Chen Shan, Gallifant Jack, Gao Mingye, Moreira Pedro, Munch Nikolaj, Muthukkumar Ajay, Rajan Arvind, Kolluri Jaya, Fiske Amelia, Hastings Janna, Aerts Hugo, Anthony Brian, Celi Leo Anthony, La Cava William G, Bitterman Danielle S
Harvard.
Mass General Brigham.
Adv Neural Inf Process Syst. 2024;37(D-ampB):23756-23795.

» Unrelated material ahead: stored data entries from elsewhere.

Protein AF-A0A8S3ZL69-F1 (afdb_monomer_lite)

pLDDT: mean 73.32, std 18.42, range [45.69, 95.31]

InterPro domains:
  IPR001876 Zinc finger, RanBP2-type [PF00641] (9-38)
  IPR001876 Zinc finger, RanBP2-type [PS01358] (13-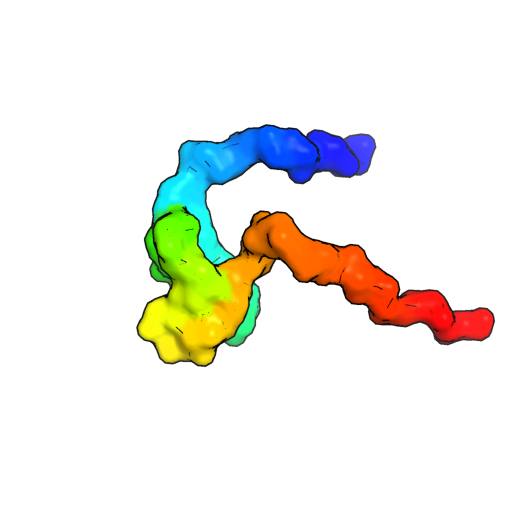32)
  IPR001876 Zinc finger, RanBP2-type [PS50199] (9-38)
  IPR001876 Zinc finger, RanBP2-type [SM00547] (11-35)
  IPR034870 TAF15/EWS/TLS family [PTHR23238] (2-45)
  IPR036443 Zinc finger, RanBP2-type superfamily [SSF90209] (2-39)

Secondary structure (DSSP, 8-state):
-----S----SEEE-TTT--EEETT-SB-TTT-PBPTTSSS---------

Sequence (50 aa):
FGGSGGSGRDGDWTCDDCGNTNFSWRDSCNRCHSSKPGGDGGSGGGGDDE

Foldseek 3Di:
DDPPPDDPPDFWAADPVPRDIGGPPDQADPPPRHGGPPPPDDPPDDDDDD

Structure (mmCIF, N/CA/C/O backbone):
data_AF-A0A8S3ZL69-F1
#
_entry.id   AF-A0A8S3ZL69-F1
#
loop_
_atom_site.group_PDB
_atom_site.id
_atom_site.type_symbol
_atom_site.label_atom_id
_atom_site.label_alt_id
_atom_site.label_comp_id
_atom_site.label_asym_i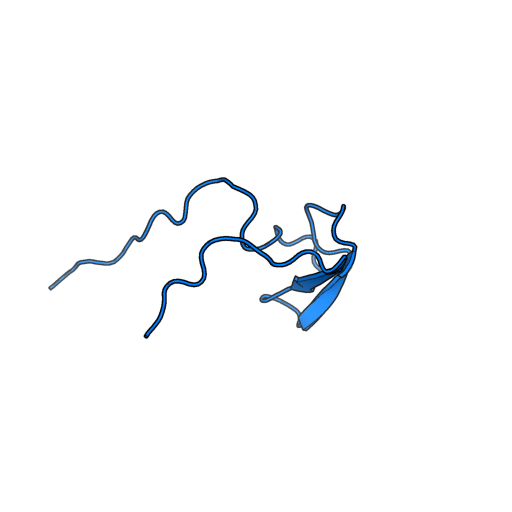d
_atom_site.label_entity_id
_atom_site.label_seq_id
_atom_site.pdbx_PDB_ins_code
_atom_site.Cartn_x
_atom_site.Cartn_y
_atom_site.Cartn_z
_atom_site.occupancy
_atom_site.B_iso_or_equiv
_atom_site.auth_seq_id
_atom_site.auth_comp_id
_atom_site.auth_asym_id
_atom_site.auth_atom_id
_atom_site.pdbx_PDB_model_num
ATOM 1 N N . PHE A 1 1 ? -20.819 11.465 -13.217 1.00 49.59 1 PHE A N 1
ATOM 2 C CA . PHE A 1 1 ? -19.440 11.332 -12.700 1.00 49.59 1 PHE A CA 1
ATOM 3 C C . PHE A 1 1 ? -19.268 9.898 -12.227 1.00 49.59 1 PHE A C 1
ATOM 5 O O . PHE A 1 1 ? -20.202 9.380 -11.636 1.00 49.59 1 PHE A O 1
ATOM 12 N N . GLY A 1 2 ? -18.134 9.256 -12.517 1.00 46.88 2 GLY A N 1
ATOM 13 C CA . GLY A 1 2 ? -17.811 7.930 -11.970 1.00 46.88 2 GLY A CA 1
ATOM 14 C C . GLY A 1 2 ? -17.759 6.796 -12.992 1.00 46.88 2 GLY A C 1
ATOM 15 O O . GLY A 1 2 ? -18.456 5.805 -12.845 1.00 46.88 2 GLY A O 1
ATOM 16 N N . GLY A 1 3 ? -16.927 6.940 -14.022 1.00 45.69 3 GLY A N 1
ATOM 17 C CA . GLY A 1 3 ? -16.476 5.820 -14.848 1.00 45.69 3 GLY A CA 1
ATOM 18 C C . GLY A 1 3 ? -14.981 5.620 -14.643 1.00 45.69 3 GLY A C 1
ATOM 19 O O . GLY A 1 3 ? -14.205 5.882 -15.554 1.00 45.69 3 GLY A O 1
ATOM 20 N N . SER A 1 4 ? -14.560 5.229 -13.440 1.00 54.88 4 SER A N 1
ATOM 21 C CA . SER A 1 4 ? -13.151 4.936 -13.132 1.00 54.88 4 SER A CA 1
ATOM 22 C C . SER A 1 4 ? -12.807 3.509 -13.565 1.00 54.88 4 SER A C 1
ATOM 24 O O . SER A 1 4 ? -12.412 2.670 -12.763 1.00 54.88 4 SER A O 1
ATOM 26 N N . GLY A 1 5 ? -13.026 3.216 -14.845 1.00 52.69 5 GLY A N 1
ATOM 27 C CA . GLY A 1 5 ? -12.604 1.972 -15.471 1.00 52.69 5 GLY A CA 1
ATOM 28 C C . GLY A 1 5 ? -11.129 2.061 -15.833 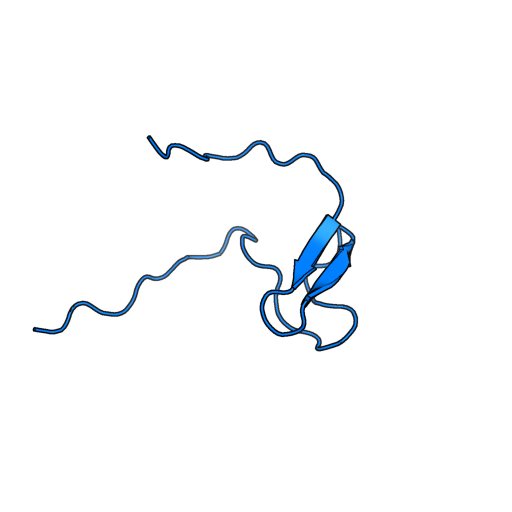1.00 52.69 5 GLY A C 1
ATOM 29 O O . GLY A 1 5 ? -10.777 2.691 -16.823 1.00 52.69 5 GLY A O 1
ATOM 30 N N . GLY A 1 6 ? -10.291 1.440 -15.005 1.00 56.78 6 GLY A N 1
ATOM 31 C CA . GLY A 1 6 ? -8.996 0.874 -15.381 1.00 56.78 6 GLY A CA 1
ATOM 32 C C . GLY A 1 6 ? -8.015 1.799 -16.095 1.00 56.78 6 GLY A C 1
ATOM 33 O O . GLY A 1 6 ? -7.896 1.744 -17.312 1.00 56.78 6 GLY A O 1
ATOM 34 N N . SER A 1 7 ? -7.235 2.580 -15.346 1.00 54.09 7 SER A N 1
ATOM 35 C CA . SER A 1 7 ? -5.938 3.117 -15.803 1.00 54.09 7 SER A CA 1
ATOM 36 C C . SER A 1 7 ? -5.098 3.599 -14.615 1.00 54.09 7 SER A C 1
ATOM 38 O O . SER A 1 7 ? -4.601 4.716 -14.601 1.00 54.09 7 SER A O 1
ATOM 40 N N . GLY A 1 8 ? -4.954 2.766 -13.584 1.00 47.25 8 GLY A N 1
ATOM 41 C CA . GLY A 1 8 ? -3.990 2.997 -12.508 1.00 47.25 8 GLY A CA 1
ATOM 42 C C . GLY A 1 8 ? -2.718 2.210 -12.778 1.00 47.25 8 GLY A C 1
ATOM 43 O O . GLY A 1 8 ? -2.488 1.174 -12.163 1.00 47.25 8 GLY A O 1
ATOM 44 N N . ARG A 1 9 ? -1.906 2.656 -13.738 1.00 58.94 9 ARG A N 1
ATOM 45 C CA . ARG A 1 9 ? -0.517 2.198 -13.836 1.00 58.94 9 ARG A CA 1
ATOM 46 C C . ARG A 1 9 ? 0.333 2.951 -12.815 1.00 58.94 9 ARG A C 1
ATOM 48 O O . ARG A 1 9 ? 1.234 3.666 -13.210 1.00 58.94 9 ARG A O 1
ATOM 55 N N . ASP A 1 10 ? 0.097 2.736 -11.531 1.00 55.06 10 ASP A N 1
ATOM 56 C CA . ASP A 1 10 ? 1.061 3.114 -10.501 1.00 55.06 10 ASP A CA 1
ATOM 57 C C . ASP A 1 10 ? 1.136 1.963 -9.512 1.00 55.06 10 ASP A C 1
ATOM 59 O O . ASP A 1 10 ? 0.342 1.848 -8.594 1.00 55.06 10 ASP A O 1
ATOM 63 N N . GLY A 1 11 ? 1.981 0.993 -9.870 1.00 76.06 11 GLY A N 1
ATOM 64 C CA . GLY A 1 11 ? 3.089 0.491 -9.057 1.00 76.06 11 GLY A CA 1
ATOM 65 C C . GLY A 1 11 ? 2.884 0.015 -7.618 1.00 76.06 11 GLY A C 1
ATOM 66 O O . GLY A 1 11 ? 3.656 -0.844 -7.202 1.00 76.06 11 GLY A O 1
ATOM 67 N N . ASP A 1 12 ? 1.889 0.469 -6.879 1.00 84.69 12 ASP A N 1
ATOM 68 C CA . ASP A 1 12 ? 1.693 0.220 -5.461 1.00 84.69 12 ASP A CA 1
ATOM 69 C C . ASP A 1 12 ? 0.218 0.393 -5.075 1.00 84.69 12 ASP A C 1
ATOM 71 O O . ASP A 1 12 ? -0.588 0.966 -5.800 1.00 84.69 12 ASP A O 1
ATOM 75 N N . TRP A 1 13 ? -0.179 -0.220 -3.965 1.00 88.69 13 TRP A N 1
ATOM 76 C CA . TRP A 1 13 ? -1.550 -0.182 -3.471 1.00 88.69 13 TRP A CA 1
ATOM 77 C C . TRP A 1 13 ? -1.571 -0.070 -1.955 1.00 88.69 13 TRP A C 1
ATOM 79 O O . TRP A 1 13 ? -0.810 -0.737 -1.250 1.00 88.69 13 TRP A O 1
ATOM 89 N N . THR A 1 14 ? -2.475 0.751 -1.439 1.00 91.44 14 THR A N 1
ATOM 90 C CA . THR A 1 14 ? -2.669 0.913 0.002 1.00 91.44 14 THR A CA 1
ATOM 91 C C . THR A 1 14 ? -3.682 -0.109 0.501 1.00 91.44 14 THR A C 1
ATOM 93 O O . THR A 1 14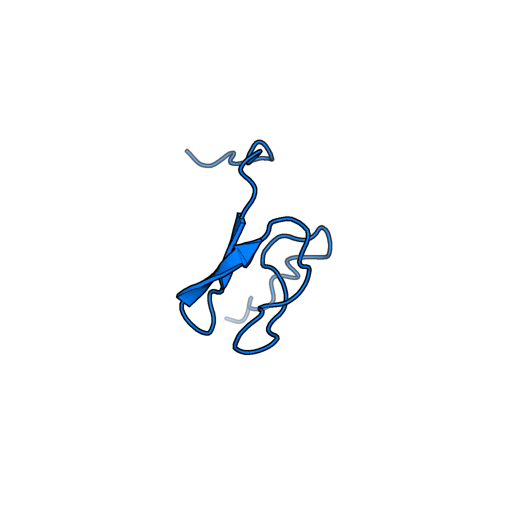 ? -4.750 -0.274 -0.080 1.00 91.44 14 THR A O 1
ATOM 96 N N . CYS A 1 15 ? -3.328 -0.826 1.565 1.00 91.94 15 CYS A N 1
ATOM 97 C CA . CYS A 1 15 ? -4.212 -1.780 2.222 1.00 91.94 15 CYS A CA 1
ATOM 98 C C . CYS A 1 15 ? -5.297 -1.049 3.013 1.00 91.94 15 CYS A C 1
ATOM 100 O O . CYS A 1 15 ? -4.971 -0.225 3.865 1.00 91.94 15 CYS A O 1
ATOM 102 N N . ASP A 1 16 ? -6.557 -1.393 2.757 1.00 88.00 16 ASP A N 1
ATOM 103 C CA . ASP A 1 16 ? -7.718 -0.787 3.416 1.00 88.00 16 ASP A CA 1
ATOM 104 C C . ASP A 1 16 ? -7.827 -1.211 4.893 1.00 88.00 16 ASP A C 1
ATOM 106 O O . ASP A 1 16 ? -8.177 -0.410 5.752 1.00 88.00 16 ASP A O 1
ATOM 110 N N . ASP A 1 17 ? -7.392 -2.433 5.226 1.00 90.81 17 ASP A N 1
ATOM 111 C CA . ASP A 1 17 ? -7.471 -2.964 6.593 1.00 90.81 17 ASP A CA 1
ATOM 112 C C . ASP A 1 17 ? -6.484 -2.319 7.574 1.00 90.81 17 ASP A C 1
ATOM 114 O O . ASP A 1 17 ? -6.767 -2.198 8.764 1.00 90.81 17 ASP A O 1
ATOM 118 N N . CYS A 1 18 ? -5.276 -1.971 7.113 1.00 94.19 18 CYS A N 1
ATOM 119 C CA . CYS A 1 18 ? -4.198 -1.511 8.001 1.00 94.19 18 CYS A CA 1
ATOM 120 C C . CYS A 1 18 ? -3.468 -0.244 7.538 1.00 94.19 18 CYS A C 1
ATOM 122 O O . CYS A 1 18 ? -2.513 0.183 8.194 1.00 94.19 18 CYS A O 1
ATOM 124 N N . GLY A 1 19 ? -3.863 0.334 6.401 1.00 92.50 19 GLY A N 1
ATOM 125 C CA . GLY A 1 19 ? -3.279 1.553 5.837 1.00 92.50 19 GLY A CA 1
ATOM 126 C C . GLY A 1 19 ? -1.859 1.396 5.283 1.00 92.50 19 GLY A C 1
ATOM 127 O O . GLY A 1 19 ? -1.187 2.391 5.028 1.00 92.50 19 GLY A O 1
ATOM 128 N N . ASN A 1 20 ? -1.351 0.170 5.128 1.00 94.69 20 ASN A N 1
ATOM 129 C CA . ASN A 1 20 ? 0.011 -0.064 4.649 1.00 94.69 20 ASN A CA 1
ATOM 130 C C . ASN A 1 20 ? 0.106 0.003 3.119 1.00 94.69 20 ASN A C 1
ATOM 132 O O . ASN A 1 20 ? -0.651 -0.684 2.436 1.00 94.69 20 ASN A O 1
ATOM 136 N N . THR A 1 21 ? 1.083 0.736 2.587 1.00 93.12 21 THR A N 1
ATOM 137 C CA . THR A 1 21 ? 1.394 0.765 1.149 1.00 93.12 21 THR A CA 1
ATOM 138 C C . THR A 1 21 ? 2.213 -0.464 0.744 1.00 93.12 21 THR A C 1
ATOM 140 O O . THR A 1 21 ? 3.276 -0.744 1.297 1.00 93.12 21 THR A O 1
ATOM 143 N N . ASN A 1 22 ? 1.709 -1.220 -0.227 1.00 92.00 22 ASN A N 1
ATOM 144 C CA . ASN A 1 22 ? 2.287 -2.459 -0.740 1.00 92.00 22 ASN A CA 1
ATOM 145 C C . ASN A 1 22 ? 2.694 -2.291 -2.205 1.00 92.00 22 ASN A C 1
ATOM 147 O O . ASN A 1 22 ? 2.095 -1.510 -2.929 1.00 92.00 22 ASN A O 1
ATOM 151 N N . PHE A 1 23 ? 3.667 -3.071 -2.677 1.00 90.81 23 PHE A N 1
ATOM 152 C CA . PHE A 1 23 ? 4.061 -3.059 -4.089 1.00 90.81 23 PHE A CA 1
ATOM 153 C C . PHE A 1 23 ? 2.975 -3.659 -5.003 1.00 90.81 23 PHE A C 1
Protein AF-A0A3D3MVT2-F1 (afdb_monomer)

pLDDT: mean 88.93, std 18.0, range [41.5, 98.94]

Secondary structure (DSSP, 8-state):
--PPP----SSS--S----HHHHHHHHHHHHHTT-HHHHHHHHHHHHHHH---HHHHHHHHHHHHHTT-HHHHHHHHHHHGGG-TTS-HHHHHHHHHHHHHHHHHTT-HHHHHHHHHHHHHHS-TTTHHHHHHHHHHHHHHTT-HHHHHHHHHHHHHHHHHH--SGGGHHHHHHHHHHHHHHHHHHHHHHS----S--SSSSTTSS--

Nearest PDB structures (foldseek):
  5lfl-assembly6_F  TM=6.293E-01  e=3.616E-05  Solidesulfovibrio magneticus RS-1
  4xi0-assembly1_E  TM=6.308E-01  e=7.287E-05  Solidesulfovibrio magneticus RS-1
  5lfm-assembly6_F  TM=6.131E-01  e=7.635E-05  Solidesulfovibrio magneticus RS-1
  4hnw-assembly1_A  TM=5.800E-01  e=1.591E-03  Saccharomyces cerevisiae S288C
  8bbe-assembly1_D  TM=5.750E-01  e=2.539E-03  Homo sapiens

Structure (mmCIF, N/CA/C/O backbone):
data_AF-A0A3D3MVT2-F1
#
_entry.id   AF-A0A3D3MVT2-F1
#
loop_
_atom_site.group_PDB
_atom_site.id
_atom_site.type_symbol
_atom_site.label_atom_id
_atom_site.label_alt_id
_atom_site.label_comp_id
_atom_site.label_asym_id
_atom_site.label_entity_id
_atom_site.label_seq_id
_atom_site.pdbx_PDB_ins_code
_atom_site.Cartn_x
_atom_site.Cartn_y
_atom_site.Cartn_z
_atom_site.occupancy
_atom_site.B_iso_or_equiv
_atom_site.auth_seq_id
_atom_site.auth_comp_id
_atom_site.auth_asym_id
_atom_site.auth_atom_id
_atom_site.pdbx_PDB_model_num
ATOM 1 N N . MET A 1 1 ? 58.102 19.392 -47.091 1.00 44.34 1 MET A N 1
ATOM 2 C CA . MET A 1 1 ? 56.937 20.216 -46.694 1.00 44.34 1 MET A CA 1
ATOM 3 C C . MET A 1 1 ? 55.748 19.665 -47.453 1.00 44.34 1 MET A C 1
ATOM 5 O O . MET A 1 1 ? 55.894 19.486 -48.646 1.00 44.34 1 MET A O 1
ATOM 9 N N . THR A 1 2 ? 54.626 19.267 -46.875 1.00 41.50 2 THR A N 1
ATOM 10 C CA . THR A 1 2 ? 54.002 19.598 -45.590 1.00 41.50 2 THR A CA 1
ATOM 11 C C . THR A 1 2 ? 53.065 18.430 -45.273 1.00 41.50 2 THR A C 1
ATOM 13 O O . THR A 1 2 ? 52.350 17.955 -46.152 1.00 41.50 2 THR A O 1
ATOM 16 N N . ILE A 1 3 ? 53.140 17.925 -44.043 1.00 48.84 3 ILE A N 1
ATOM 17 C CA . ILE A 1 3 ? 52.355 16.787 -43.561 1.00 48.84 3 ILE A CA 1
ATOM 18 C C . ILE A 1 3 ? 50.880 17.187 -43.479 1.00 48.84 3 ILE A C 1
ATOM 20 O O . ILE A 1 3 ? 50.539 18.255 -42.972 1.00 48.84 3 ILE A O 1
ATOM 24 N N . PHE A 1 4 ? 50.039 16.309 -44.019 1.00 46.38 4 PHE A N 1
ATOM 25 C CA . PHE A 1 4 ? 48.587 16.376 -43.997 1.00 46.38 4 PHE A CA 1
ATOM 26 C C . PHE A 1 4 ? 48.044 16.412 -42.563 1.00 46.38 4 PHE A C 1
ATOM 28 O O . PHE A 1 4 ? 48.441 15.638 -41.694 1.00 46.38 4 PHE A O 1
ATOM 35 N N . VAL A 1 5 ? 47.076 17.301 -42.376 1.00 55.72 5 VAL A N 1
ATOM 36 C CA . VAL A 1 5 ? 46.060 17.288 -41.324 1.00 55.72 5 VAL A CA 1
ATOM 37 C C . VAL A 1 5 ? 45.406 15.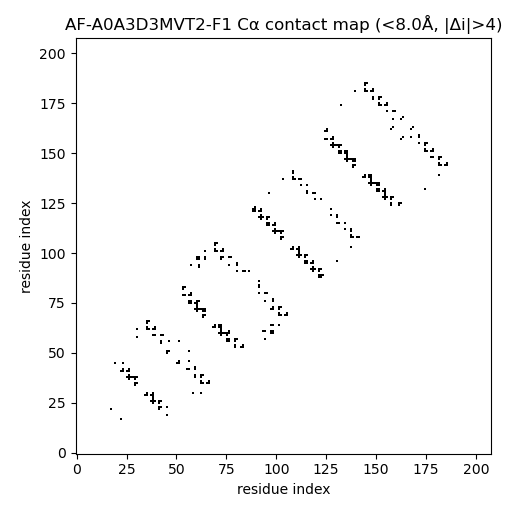906 -41.261 1.00 55.72 5 VAL A C 1
ATOM 39 O O . VAL A 1 5 ? 44.873 15.476 -42.276 1.00 55.72 5 VAL A O 1
ATOM 42 N N . LEU A 1 6 ? 45.413 15.246 -40.097 1.00 51.16 6 LEU A N 1
ATOM 43 C CA . LEU A 1 6 ? 44.311 14.423 -39.563 1.00 51.16 6 LEU A CA 1
ATOM 44 C C . LEU A 1 6 ? 44.767 13.753 -38.254 1.00 51.16 6 LEU A C 1
ATOM 46 O O . LEU A 1 6 ? 45.391 12.700 -38.278 1.00 51.16 6 LEU A O 1
ATOM 50 N N . CYS A 1 7 ? 44.457 14.345 -37.100 1.00 50.50 7 CYS A N 1
ATOM 51 C CA . CYS A 1 7 ? 44.342 13.569 -35.856 1.00 50.50 7 CYS A CA 1
ATOM 52 C C . CYS A 1 7 ? 43.549 14.331 -34.783 1.00 50.50 7 CYS A C 1
ATOM 54 O O . CYS A 1 7 ? 43.963 14.459 -33.638 1.00 50.50 7 CYS A O 1
ATOM 56 N N . THR A 1 8 ? 42.382 14.854 -35.161 1.00 53.28 8 THR A N 1
ATOM 57 C CA . THR A 1 8 ? 41.350 15.328 -34.220 1.00 53.28 8 THR A CA 1
ATOM 58 C C . THR A 1 8 ? 40.196 14.326 -34.075 1.00 53.28 8 THR A C 1
ATOM 60 O O . THR A 1 8 ? 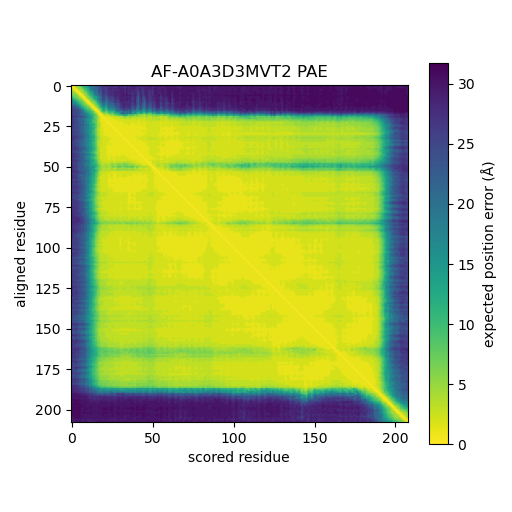39.131 14.670 -33.576 1.00 53.28 8 THR A O 1
ATOM 63 N N . PHE A 1 9 ? 40.405 13.057 -34.446 1.00 48.59 9 PHE A N 1
ATOM 64 C CA . PHE A 1 9 ? 39.426 11.970 -34.286 1.00 48.59 9 PHE A CA 1
ATOM 65 C C . PHE A 1 9 ? 39.612 11.145 -33.000 1.00 48.59 9 PHE A C 1
ATOM 67 O O . PHE A 1 9 ? 39.252 9.976 -32.959 1.00 48.59 9 PHE A O 1
ATOM 74 N N . LEU A 1 10 ? 40.141 11.735 -31.924 1.00 49.59 10 LEU A N 1
ATOM 75 C CA . LEU A 1 10 ? 40.193 11.084 -30.601 1.00 49.59 10 LEU A CA 1
ATOM 76 C C . LEU A 1 10 ? 39.198 11.669 -29.587 1.00 49.59 10 LEU A C 1
ATOM 78 O O . LEU A 1 10 ? 39.325 11.429 -28.393 1.00 49.59 10 LEU A O 1
ATOM 82 N N . VAL A 1 11 ? 38.193 12.426 -30.043 1.00 49.88 11 VAL A N 1
ATOM 83 C CA . VAL A 1 11 ? 37.188 13.042 -29.148 1.00 49.88 11 VAL A CA 1
ATOM 84 C C . VAL A 1 11 ? 35.747 12.643 -29.496 1.00 49.88 11 VAL A C 1
ATOM 86 O O . VAL A 1 11 ? 34.803 13.124 -28.880 1.00 49.88 11 VAL A O 1
ATOM 89 N N . GLN A 1 12 ? 35.518 11.717 -30.431 1.00 43.56 12 GLN A N 1
ATOM 90 C CA . GLN A 1 12 ? 34.152 11.312 -30.772 1.00 43.56 12 GLN A CA 1
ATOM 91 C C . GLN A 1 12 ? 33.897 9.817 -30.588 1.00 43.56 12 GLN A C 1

Large language models (LLMs) are increasingly essential in processing natural languages, yet their application is frequently compromised by biases and inaccuracies originating in their training data. In this study, we introduce , the first benchmark framework dedicated to assessing biases and real world knowledge in LLMs, specifically focusing on the representation of disease prevalence across diverse demographic groups. We systematically evaluate how demographic biases embedded in pre-training corpora like influence the outputs of LLMs. We expose and quantify discrepancies by juxtaposing these biases against actual disease prevalences in various U.S. demographic groups. Our results highlight substantial misalignment between LLM representation of disease prevalence and real disease prevalence rates across demographic subgroups, indicating a pronounced risk of bias propagation and a lack of real-world grounding for medical applications of LLMs. Furthermore, we observe that various alignment methods minimally resolve inconsistencies in the models' representation of disease prevalence across different languages. For further exploration and analysis, we make all data and a data visualization tool available at: www.crosscare.net.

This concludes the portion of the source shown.